Para agravar ainda mais as condições de existência do lugar, os limites entre dos três municípios já haviam sido modificados de acordo com o ofício Nº 108/08 (IBGE, 2008), interferindo no espaço de vida das comunidades, isto é, no território (FERNANDES, 2006), no qual vivem 18 comunidades[4] que constroem suas identidades territoriais (HAESBAERT, 1999). Nesse caso, a interferência no território se deu pela transferência das zonas eleitorais de Moju para Abaetetuba – sem falar nas escolas, postos de saúde, ramais, igrejas, barracões de festas, igarapés e outros – obrigando o mojuense a assumir a identidade de abaetetubense, modificando a base concreta que as comunidades usam como referência espacial simbólica para realizar suas relações.

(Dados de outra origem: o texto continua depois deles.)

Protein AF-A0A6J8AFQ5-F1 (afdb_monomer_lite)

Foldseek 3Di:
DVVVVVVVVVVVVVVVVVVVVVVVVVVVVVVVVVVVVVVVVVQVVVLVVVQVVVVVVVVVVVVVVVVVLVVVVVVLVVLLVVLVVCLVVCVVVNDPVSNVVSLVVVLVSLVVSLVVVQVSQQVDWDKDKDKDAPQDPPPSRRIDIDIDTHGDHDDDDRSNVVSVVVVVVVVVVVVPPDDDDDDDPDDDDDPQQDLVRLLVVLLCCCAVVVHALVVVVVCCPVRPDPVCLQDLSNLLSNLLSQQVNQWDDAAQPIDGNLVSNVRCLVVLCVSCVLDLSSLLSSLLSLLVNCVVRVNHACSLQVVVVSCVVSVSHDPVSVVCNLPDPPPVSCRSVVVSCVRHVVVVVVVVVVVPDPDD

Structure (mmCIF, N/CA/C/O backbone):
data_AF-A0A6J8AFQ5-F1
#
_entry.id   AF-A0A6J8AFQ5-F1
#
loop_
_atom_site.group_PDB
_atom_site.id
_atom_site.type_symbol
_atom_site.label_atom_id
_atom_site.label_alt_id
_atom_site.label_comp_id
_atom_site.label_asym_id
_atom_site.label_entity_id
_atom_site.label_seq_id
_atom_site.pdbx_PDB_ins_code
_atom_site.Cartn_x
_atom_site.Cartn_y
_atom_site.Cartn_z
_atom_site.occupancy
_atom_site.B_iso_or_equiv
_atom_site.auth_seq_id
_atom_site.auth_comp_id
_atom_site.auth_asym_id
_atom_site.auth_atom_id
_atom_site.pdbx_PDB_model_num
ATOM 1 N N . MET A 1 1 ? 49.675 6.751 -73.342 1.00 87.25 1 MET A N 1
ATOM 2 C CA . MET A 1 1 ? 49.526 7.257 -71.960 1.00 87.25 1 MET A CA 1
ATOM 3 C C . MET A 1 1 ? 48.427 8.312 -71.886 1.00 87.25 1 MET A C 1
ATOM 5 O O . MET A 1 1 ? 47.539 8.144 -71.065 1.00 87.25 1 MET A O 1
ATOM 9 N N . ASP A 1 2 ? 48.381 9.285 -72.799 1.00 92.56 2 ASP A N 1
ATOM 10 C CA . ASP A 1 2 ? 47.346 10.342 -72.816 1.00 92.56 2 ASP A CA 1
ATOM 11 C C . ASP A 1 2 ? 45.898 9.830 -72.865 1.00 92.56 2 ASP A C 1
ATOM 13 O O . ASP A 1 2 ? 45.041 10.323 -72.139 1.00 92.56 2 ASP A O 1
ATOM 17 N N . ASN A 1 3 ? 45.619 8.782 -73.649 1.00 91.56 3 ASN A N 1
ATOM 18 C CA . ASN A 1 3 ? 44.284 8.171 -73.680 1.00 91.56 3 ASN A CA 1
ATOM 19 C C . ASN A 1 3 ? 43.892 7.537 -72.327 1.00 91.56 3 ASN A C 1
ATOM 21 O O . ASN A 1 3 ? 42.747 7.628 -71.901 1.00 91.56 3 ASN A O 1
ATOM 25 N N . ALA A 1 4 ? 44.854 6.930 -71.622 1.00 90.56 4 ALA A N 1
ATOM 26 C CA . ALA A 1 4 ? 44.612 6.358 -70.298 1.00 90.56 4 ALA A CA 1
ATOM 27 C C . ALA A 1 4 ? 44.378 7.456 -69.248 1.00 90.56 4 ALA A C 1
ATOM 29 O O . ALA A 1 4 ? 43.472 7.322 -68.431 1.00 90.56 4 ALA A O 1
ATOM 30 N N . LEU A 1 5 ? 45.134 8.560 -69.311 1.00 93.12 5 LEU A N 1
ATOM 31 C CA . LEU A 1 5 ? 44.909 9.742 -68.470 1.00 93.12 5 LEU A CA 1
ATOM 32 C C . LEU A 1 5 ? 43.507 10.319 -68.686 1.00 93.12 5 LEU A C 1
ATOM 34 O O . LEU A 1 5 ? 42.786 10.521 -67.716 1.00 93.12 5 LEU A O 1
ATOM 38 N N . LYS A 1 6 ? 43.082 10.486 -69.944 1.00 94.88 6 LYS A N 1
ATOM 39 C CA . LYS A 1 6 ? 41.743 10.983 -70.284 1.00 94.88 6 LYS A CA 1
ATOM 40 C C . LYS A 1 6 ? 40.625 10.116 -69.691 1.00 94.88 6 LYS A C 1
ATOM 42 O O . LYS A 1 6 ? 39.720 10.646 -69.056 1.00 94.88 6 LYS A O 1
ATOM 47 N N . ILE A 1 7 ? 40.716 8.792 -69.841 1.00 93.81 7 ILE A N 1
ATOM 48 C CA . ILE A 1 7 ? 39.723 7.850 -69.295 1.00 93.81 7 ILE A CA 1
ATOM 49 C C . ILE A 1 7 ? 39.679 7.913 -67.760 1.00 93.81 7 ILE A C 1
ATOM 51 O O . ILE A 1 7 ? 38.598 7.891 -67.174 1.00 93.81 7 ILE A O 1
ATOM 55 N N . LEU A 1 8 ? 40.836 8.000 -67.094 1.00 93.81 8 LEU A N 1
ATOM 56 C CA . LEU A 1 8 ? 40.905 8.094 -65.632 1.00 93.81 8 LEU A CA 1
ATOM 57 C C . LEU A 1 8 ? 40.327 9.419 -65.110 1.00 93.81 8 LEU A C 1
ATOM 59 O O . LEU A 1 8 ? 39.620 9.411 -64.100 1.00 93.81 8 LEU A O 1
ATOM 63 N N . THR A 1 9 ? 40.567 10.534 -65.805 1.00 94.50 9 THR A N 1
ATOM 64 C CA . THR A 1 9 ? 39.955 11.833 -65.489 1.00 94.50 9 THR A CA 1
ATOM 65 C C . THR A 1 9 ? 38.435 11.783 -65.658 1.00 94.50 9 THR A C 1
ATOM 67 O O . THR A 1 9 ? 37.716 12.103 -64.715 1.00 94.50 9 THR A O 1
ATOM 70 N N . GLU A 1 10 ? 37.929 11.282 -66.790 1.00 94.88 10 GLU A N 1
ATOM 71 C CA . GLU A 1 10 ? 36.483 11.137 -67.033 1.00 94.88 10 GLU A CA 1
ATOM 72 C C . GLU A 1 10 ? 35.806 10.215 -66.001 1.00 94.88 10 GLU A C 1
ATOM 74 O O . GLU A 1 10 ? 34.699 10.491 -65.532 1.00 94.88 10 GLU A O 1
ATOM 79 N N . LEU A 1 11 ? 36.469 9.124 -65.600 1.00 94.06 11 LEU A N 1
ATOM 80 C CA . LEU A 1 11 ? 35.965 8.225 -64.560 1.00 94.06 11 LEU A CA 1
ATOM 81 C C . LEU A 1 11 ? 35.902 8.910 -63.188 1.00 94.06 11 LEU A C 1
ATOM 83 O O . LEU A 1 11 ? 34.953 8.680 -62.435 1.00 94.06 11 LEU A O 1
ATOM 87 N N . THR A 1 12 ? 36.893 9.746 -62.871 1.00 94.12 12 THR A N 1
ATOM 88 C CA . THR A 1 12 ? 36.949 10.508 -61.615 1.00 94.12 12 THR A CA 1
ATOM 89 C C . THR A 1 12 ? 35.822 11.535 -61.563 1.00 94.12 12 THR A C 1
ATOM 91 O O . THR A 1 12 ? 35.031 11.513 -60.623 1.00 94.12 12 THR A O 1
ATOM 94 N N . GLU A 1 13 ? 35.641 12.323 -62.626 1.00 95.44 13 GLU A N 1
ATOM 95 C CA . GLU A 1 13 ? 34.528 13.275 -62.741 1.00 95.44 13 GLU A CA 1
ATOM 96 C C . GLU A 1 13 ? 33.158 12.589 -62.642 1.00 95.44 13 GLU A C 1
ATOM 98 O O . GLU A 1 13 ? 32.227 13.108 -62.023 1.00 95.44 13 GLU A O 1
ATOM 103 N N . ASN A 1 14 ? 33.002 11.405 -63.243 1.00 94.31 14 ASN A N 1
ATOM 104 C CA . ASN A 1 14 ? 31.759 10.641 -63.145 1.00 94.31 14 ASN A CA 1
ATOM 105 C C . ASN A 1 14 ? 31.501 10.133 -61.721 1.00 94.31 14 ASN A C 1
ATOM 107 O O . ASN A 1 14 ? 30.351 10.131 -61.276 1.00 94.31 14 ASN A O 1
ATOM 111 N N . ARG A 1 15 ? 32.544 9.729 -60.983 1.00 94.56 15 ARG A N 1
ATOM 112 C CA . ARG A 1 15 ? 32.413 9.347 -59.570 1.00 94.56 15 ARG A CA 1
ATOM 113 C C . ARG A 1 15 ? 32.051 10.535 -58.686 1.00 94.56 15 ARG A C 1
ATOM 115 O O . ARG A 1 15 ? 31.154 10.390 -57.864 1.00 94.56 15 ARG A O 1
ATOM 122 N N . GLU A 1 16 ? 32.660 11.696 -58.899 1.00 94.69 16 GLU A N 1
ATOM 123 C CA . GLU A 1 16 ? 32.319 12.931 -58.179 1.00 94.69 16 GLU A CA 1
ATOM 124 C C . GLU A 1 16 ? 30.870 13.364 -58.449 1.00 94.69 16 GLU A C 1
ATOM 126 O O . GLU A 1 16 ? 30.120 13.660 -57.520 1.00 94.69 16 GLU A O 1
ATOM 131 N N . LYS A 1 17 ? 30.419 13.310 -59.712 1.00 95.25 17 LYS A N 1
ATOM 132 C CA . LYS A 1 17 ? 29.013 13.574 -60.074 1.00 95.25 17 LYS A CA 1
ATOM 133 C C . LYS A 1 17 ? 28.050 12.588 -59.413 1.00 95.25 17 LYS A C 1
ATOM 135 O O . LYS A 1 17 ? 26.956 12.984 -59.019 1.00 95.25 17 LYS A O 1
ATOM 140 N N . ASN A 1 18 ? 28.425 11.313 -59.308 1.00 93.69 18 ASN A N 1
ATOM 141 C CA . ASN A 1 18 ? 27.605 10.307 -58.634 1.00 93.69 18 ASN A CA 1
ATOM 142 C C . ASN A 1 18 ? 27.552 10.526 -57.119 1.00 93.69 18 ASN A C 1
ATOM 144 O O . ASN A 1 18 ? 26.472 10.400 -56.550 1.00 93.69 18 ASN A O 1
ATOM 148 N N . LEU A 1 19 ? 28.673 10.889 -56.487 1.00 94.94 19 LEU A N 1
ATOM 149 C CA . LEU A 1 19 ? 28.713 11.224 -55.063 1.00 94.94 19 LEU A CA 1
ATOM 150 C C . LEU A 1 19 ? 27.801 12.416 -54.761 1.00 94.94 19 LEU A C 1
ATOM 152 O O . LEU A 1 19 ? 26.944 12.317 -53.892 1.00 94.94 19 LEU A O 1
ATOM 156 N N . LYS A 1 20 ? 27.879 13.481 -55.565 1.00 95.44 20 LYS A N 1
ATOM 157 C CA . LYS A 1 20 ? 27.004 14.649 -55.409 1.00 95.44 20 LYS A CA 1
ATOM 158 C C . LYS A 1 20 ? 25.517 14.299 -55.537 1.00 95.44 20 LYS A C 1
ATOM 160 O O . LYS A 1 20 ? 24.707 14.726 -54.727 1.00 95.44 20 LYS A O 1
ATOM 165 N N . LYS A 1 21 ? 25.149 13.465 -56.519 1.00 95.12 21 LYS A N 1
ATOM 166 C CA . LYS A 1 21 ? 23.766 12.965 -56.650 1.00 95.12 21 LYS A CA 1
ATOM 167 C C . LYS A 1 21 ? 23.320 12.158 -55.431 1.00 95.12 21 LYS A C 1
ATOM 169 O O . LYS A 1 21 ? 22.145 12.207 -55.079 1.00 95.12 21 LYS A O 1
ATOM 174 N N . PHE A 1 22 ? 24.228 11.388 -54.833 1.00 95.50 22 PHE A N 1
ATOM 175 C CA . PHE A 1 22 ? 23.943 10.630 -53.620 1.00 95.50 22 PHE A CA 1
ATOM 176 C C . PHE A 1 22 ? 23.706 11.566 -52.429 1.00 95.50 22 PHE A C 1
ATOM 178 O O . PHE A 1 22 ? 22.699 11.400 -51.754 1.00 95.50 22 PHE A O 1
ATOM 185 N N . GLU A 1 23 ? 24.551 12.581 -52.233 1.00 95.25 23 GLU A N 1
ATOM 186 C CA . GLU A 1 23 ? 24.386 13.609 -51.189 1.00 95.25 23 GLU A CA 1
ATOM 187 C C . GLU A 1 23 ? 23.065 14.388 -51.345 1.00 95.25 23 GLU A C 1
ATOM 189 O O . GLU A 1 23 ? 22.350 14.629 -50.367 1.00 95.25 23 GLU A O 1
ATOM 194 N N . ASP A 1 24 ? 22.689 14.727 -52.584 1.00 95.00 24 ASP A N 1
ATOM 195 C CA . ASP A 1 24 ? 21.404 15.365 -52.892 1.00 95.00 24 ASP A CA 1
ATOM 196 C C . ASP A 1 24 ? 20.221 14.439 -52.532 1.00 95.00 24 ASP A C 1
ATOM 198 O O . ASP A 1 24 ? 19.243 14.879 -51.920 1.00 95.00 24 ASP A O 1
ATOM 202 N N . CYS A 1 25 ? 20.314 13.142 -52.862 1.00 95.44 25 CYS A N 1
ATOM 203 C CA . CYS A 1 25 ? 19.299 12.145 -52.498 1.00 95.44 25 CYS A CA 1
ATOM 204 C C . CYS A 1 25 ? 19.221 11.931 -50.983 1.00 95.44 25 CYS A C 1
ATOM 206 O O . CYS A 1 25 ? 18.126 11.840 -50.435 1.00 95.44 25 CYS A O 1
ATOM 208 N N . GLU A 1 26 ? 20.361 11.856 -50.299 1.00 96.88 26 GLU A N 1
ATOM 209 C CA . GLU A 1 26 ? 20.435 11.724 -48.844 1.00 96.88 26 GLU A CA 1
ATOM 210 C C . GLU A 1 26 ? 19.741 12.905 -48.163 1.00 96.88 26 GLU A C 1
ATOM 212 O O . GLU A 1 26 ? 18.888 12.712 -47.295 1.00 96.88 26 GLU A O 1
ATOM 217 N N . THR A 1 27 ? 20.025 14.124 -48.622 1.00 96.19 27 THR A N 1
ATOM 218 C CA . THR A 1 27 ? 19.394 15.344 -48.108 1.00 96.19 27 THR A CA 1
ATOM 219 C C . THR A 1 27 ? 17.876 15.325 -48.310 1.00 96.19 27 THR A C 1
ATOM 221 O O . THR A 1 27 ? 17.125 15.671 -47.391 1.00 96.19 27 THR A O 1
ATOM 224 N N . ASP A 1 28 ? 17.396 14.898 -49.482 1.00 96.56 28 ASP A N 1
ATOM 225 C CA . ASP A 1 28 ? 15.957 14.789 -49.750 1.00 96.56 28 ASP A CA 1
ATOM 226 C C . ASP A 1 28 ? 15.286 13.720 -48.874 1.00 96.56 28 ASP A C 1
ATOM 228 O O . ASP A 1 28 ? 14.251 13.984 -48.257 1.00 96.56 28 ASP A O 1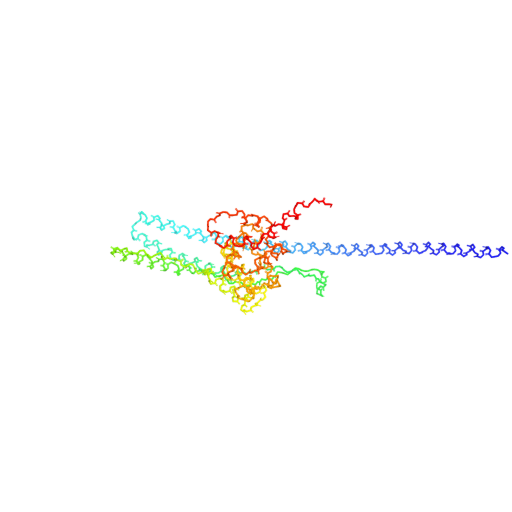
ATOM 232 N N . ILE A 1 29 ? 15.907 12.546 -48.720 1.00 96.50 29 ILE A N 1
ATOM 233 C CA . ILE A 1 29 ? 15.404 11.476 -47.846 1.00 96.50 29 ILE A CA 1
ATOM 234 C C . ILE A 1 29 ? 15.324 11.964 -46.396 1.00 96.50 29 ILE A C 1
ATOM 236 O O . ILE A 1 29 ? 14.291 11.785 -45.746 1.00 96.50 29 ILE A O 1
ATOM 240 N N . LEU A 1 30 ? 16.364 12.630 -45.887 1.00 96.25 30 LEU A N 1
ATOM 241 C CA . LEU A 1 30 ? 16.363 13.193 -44.534 1.00 96.25 30 LEU A CA 1
ATOM 242 C C . LEU A 1 30 ? 15.237 14.217 -44.349 1.00 96.25 30 LEU A C 1
ATOM 244 O O . LEU A 1 30 ? 14.554 14.218 -43.320 1.00 96.25 30 LEU A O 1
ATOM 248 N N . LYS A 1 31 ? 14.984 15.057 -45.356 1.00 96.44 31 LYS A N 1
ATOM 249 C CA . LYS A 1 31 ? 13.868 16.010 -45.342 1.00 96.44 31 LYS A CA 1
ATOM 250 C C . LYS A 1 31 ? 12.512 15.301 -45.309 1.00 96.44 31 LYS A C 1
ATOM 252 O O . LYS A 1 31 ? 11.636 15.707 -44.542 1.00 96.44 31 LYS A O 1
ATOM 257 N N . GLN A 1 32 ? 12.335 14.235 -46.088 1.00 95.44 32 GLN A N 1
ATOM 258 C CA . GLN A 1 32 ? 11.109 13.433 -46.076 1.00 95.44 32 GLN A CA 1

As elites políticas locais – vereadores de Moju e Abaetetuba - estabelecidas nesses espaços receberam um convite da Assembleia Legislativa do Pará por meio do Memorando Nº 173/2011 para uma reunião em Belém (PA), cuja pauta era discutir os limites dos referidos municípios (ASSEMBLEIA LEGISLATIVA DO PARÁ, 2011). Ainda assim, a política fragmentária do território segue ignorando as referências espaciais que servem de fundamente às identidades territoriais das populações tradicionais, como bem aponta Haesbaert (1999, p. 172), “não há território sem algum tipo de identificação e valorização simbólica (positiva ou negativa) do espaço pelos seus habitantes”.

Em 28/01/2007, a Divisão Administrativa e Assuntos Municipais da Assembleia Legislativa do Pará recebeu de sua própria presidente uma solicitação de abertura do processo 000775/2007[5] para dar início a um plebiscito e permitir que as comunidades envolvidas decidam sobre o seu pertencimento (ASSEMBLEIA LEGISLATIVA DO PARÁ, 2007). Enquanto isso não acontece, as memórias coletivas e o imaginário das comunidades construídos a partir do território que compreende a tríplice fronteira municipal seguem confrontados pelas forças políticas dos poderes estatais, forçando-as a assumir outra identidade.

Ao acessar políticas públicas de educação, saúde, infraestrutura, assistência social e outras no seu conjunto, as referidas comunidades se depararam com a transferência permanente de responsabilidade, sendo que hora os serviços são exclusivamente de competência de Moju, hora de Abaetetuba. Ignoram o fato de que “as relações sociais e os territórios devem ser analisados em suas completividades. Neste sentido, os territórios são espaços geográficos e políticos, onde os sujeitos sociais executam seus projetos de vida para o desenvolvimento” (FERNANDES, 2006, p. 29).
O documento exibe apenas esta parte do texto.